Diet, blood glucose, serum cholesterol, and triglyceride levels are risk factors for fundus diseases, showing the importance of studying metabolomic alterations to identify molecular biomarkers related to these risks [19, 23]. Retinal diseases are increasingly associated with metabolic dysfunction, so the study of systemic and local metabolic biomarkers may offer opportunities to early detect and track disease progression. In this study, the associations between AH metabolites and disease were highlighted, including DEMs between each disease group (AMD-ME, DME, and BRVO-ME) and the CON group and DEMs between the three disease groups. Moreover, the possible pathways responsible for DEMs were analysed in depth, the disease prediction model using DEMs was established, and the potential value of the model was discussed.
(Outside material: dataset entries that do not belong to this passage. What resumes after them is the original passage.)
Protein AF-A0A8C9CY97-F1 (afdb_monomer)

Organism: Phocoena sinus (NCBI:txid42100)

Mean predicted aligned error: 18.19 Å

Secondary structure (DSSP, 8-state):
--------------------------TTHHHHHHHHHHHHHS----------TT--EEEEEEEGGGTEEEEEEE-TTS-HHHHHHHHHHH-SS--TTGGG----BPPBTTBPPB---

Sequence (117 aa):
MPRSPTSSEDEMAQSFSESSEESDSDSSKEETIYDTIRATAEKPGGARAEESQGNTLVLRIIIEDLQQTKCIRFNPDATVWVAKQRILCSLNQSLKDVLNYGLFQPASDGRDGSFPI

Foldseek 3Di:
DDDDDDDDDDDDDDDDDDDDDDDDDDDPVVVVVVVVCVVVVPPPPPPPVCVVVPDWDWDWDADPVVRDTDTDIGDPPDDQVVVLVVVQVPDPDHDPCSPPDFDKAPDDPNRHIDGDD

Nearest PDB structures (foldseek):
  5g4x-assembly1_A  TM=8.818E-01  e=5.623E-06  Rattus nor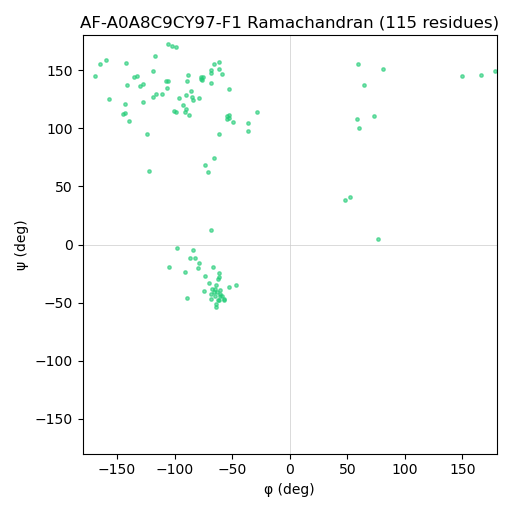vegicus
  7c7i-assembly1_C  TM=8.990E-01  e=7.782E-06  Homo sapiens
  6kyk-assembly2_B  TM=9.136E-01  e=1.490E-05  Mus musculus

Solvent-accessible surface area (backbone atoms only — not comparable to full-atom values): 8253 Å² total; per-residue (Å²): 138,84,83,90,88,82,90,90,86,88,81,91,79,85,89,85,88,77,92,85,89,83,81,82,88,76,93,57,67,61,60,52,48,55,51,50,51,47,62,65,65,52,56,74,73,69,71,67,75,76,73,61,89,81,59,72,45,79,45,79,47,75,40,75,95,76,74,42,75,47,80,46,80,40,54,80,90,54,53,67,65,57,52,50,50,55,51,62,74,67,48,95,63,85,67,93,59,64,85,81,62,76,71,70,46,71,60,56,96,92,39,79,54,45,68,80,126

Radius of gyration: 32.84 Å; Cα contacts (8 Å, |Δi|>4): 62; chains: 1; bounding box: 81×70×78 Å

pLDDT: mean 75.18, std 18.81, range [36.22, 96.44]

Structure (mmCIF, N/CA/C/O backbone):
data_AF-A0A8C9CY97-F1
#
_entry.id   AF-A0A8C9CY97-F1
#
loop_
_atom_site.group_PDB
_atom_site.id
_atom_site.type_symbol
_atom_site.label_atom_id
_atom_site.label_alt_id
_atom_site.label_comp_id
_atom_site.label_asym_id
_atom_site.label_entity_id
_atom_site.label_seq_id
_atom_site.pdbx_PDB_ins_code
_atom_site.Cartn_x
_atom_site.Cartn_y
_atom_site.Cartn_z
_atom_site.occupancy
_atom_site.B_iso_or_equiv
_atom_site.auth_seq_id
_atom_site.auth_comp_id
_atom_site.auth_asym_id
_atom_site.auth_atom_id
_atom_site.pd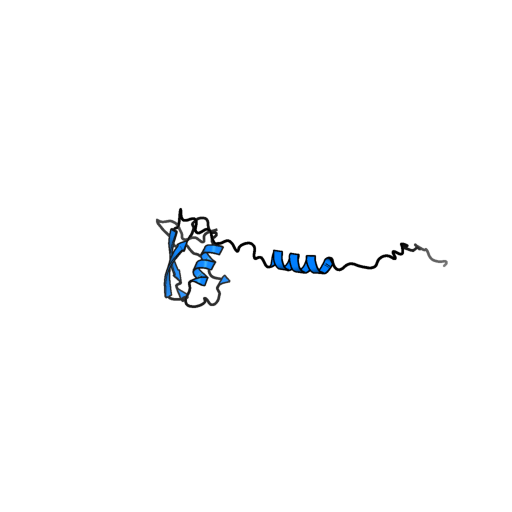bx_PDB_model_num
ATOM 1 N N . MET A 1 1 ? 64.687 6.491 59.154 1.00 36.22 1 MET A N 1
ATOM 2 C CA . MET A 1 1 ? 65.177 6.203 57.787 1.00 36.22 1 MET A CA 1
ATOM 3 C C . MET A 1 1 ? 64.660 7.277 56.824 1.00 36.22 1 MET A C 1
ATOM 5 O O . MET A 1 1 ? 63.721 7.964 57.202 1.00 36.22 1 MET A O 1
ATOM 9 N N . PRO A 1 2 ? 65.348 7.520 55.696 1.00 45.09 2 PRO A N 1
ATOM 10 C CA . PRO A 1 2 ? 65.554 8.842 55.086 1.00 45.09 2 PRO A CA 1
ATOM 11 C C . PRO A 1 2 ? 64.607 9.192 53.913 1.00 45.09 2 PRO A C 1
ATOM 13 O O . PRO A 1 2 ? 63.949 8.317 53.377 1.00 45.09 2 PRO A O 1
ATOM 16 N N . ARG A 1 3 ? 64.668 10.474 53.502 1.00 44.41 3 ARG A N 1
ATOM 17 C CA . ARG A 1 3 ? 64.704 11.040 52.126 1.00 44.41 3 ARG A CA 1
ATOM 18 C C . ARG A 1 3 ? 63.575 10.765 51.105 1.00 44.41 3 ARG A C 1
ATOM 20 O O . ARG A 1 3 ? 63.560 9.726 50.471 1.00 44.41 3 ARG A O 1
ATOM 27 N N . SER A 1 4 ? 62.798 11.833 50.871 1.00 50.19 4 SER A N 1
ATOM 28 C CA . SER A 1 4 ? 62.622 12.614 49.618 1.00 50.19 4 SER A CA 1
ATOM 29 C C . SER A 1 4 ? 62.122 11.983 48.287 1.00 50.19 4 SER A C 1
ATOM 31 O O . SER A 1 4 ? 62.295 10.794 48.061 1.00 50.19 4 SER A O 1
ATOM 33 N N . PRO A 1 5 ? 61.514 12.820 47.403 1.00 59.72 5 PRO A N 1
ATOM 34 C CA . PRO A 1 5 ? 60.552 12.463 46.345 1.00 59.72 5 PRO A CA 1
ATOM 35 C C . PRO A 1 5 ? 61.136 12.505 44.913 1.00 59.72 5 PRO A C 1
ATOM 37 O O . PRO A 1 5 ? 62.233 13.020 44.713 1.00 59.72 5 PRO A O 1
ATOM 40 N N . THR A 1 6 ? 60.372 12.055 43.906 1.00 46.22 6 THR A N 1
ATOM 41 C CA . THR A 1 6 ? 60.591 12.338 42.464 1.00 46.22 6 THR A CA 1
ATOM 42 C C . THR A 1 6 ? 59.213 12.511 41.798 1.00 46.22 6 THR A C 1
ATOM 44 O O . THR A 1 6 ? 58.368 11.635 41.956 1.00 46.22 6 THR A O 1
ATOM 47 N N . SER A 1 7 ? 58.827 13.692 41.304 1.00 44.56 7 SER A N 1
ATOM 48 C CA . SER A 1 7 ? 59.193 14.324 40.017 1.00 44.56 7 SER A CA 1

Metabolites of eye diseases have been detected in AH samples in previous studies, and the disorders of phospholipids [24], cholesterols [20], sphingolipids, and ceramides [25] have been found in acute/chronic glaucoma studies. AH has also been used to identify myopia-related metabolic changes, and 40 metabolites might be associated with myopia [21], of which 20 were considered significantly different in different stages of myopia. In this study, 93, 19, and 21 DEMs were found between the DME group and the CON group, the BRVO-ME group and the CON group, and the AMD-ME group and the CON group, respectively, suggesting that the pathological metabolic disturbances in the retina may be similar among patients with different types of ME. Comparison of disease groups with the CON group found 30 DEMs, including 17 upregulated and 13 downregulated (Fig. 2a). Nine common DEMs were found in all three disease groups when compared with the CON group (Fig. 2C, 2D), indicating that ME of each aetiology has unique characteristics and an association with the primary disease.
This study found that the identified DEMs mostly belong to lipid metabolism (mainly including nicotinate and nicotinamide metabolism, linoleic acid and linolenic acid metabolism, sphingolipid metabolism, arachidonic acid metabolism, and glycerophospholipid metabolism), followed by amino acid metabolism (mainly including tryptophan, tyrosine, alanine, aspartate, and glutamate metabolism). Lipid metabolism, especially linoleic acid and linolenic acid metabolism, sphingolipid metabolism, glycerophospholipid metabolism, and steroid metabolism, was significantly upregulated in all ME patients (Fig. 3). Cholesterol is the precursor of many important steroids and was significantly upregulated in AMD-ME, DME, and BRVO-ME. Early AMD is characterized by rich deposits of extracellular cholesterol below the retinal pigment epithelium, called drusen, or in the subretinal space, called subretinal drusenoid deposits, which deposits could drive disease progression [26]. The structure and function of the retina rely largely on fatty acid composition [27]. According to evidence from epidemiological studies and animal experiments, the fatty acid composition of the retina is influenced by diet [28–30]. The findings in this study seem to suggest that nutrient intake and metabolic organ function may both affect ocular health through metabolism, providing new ideas for intervention strategies.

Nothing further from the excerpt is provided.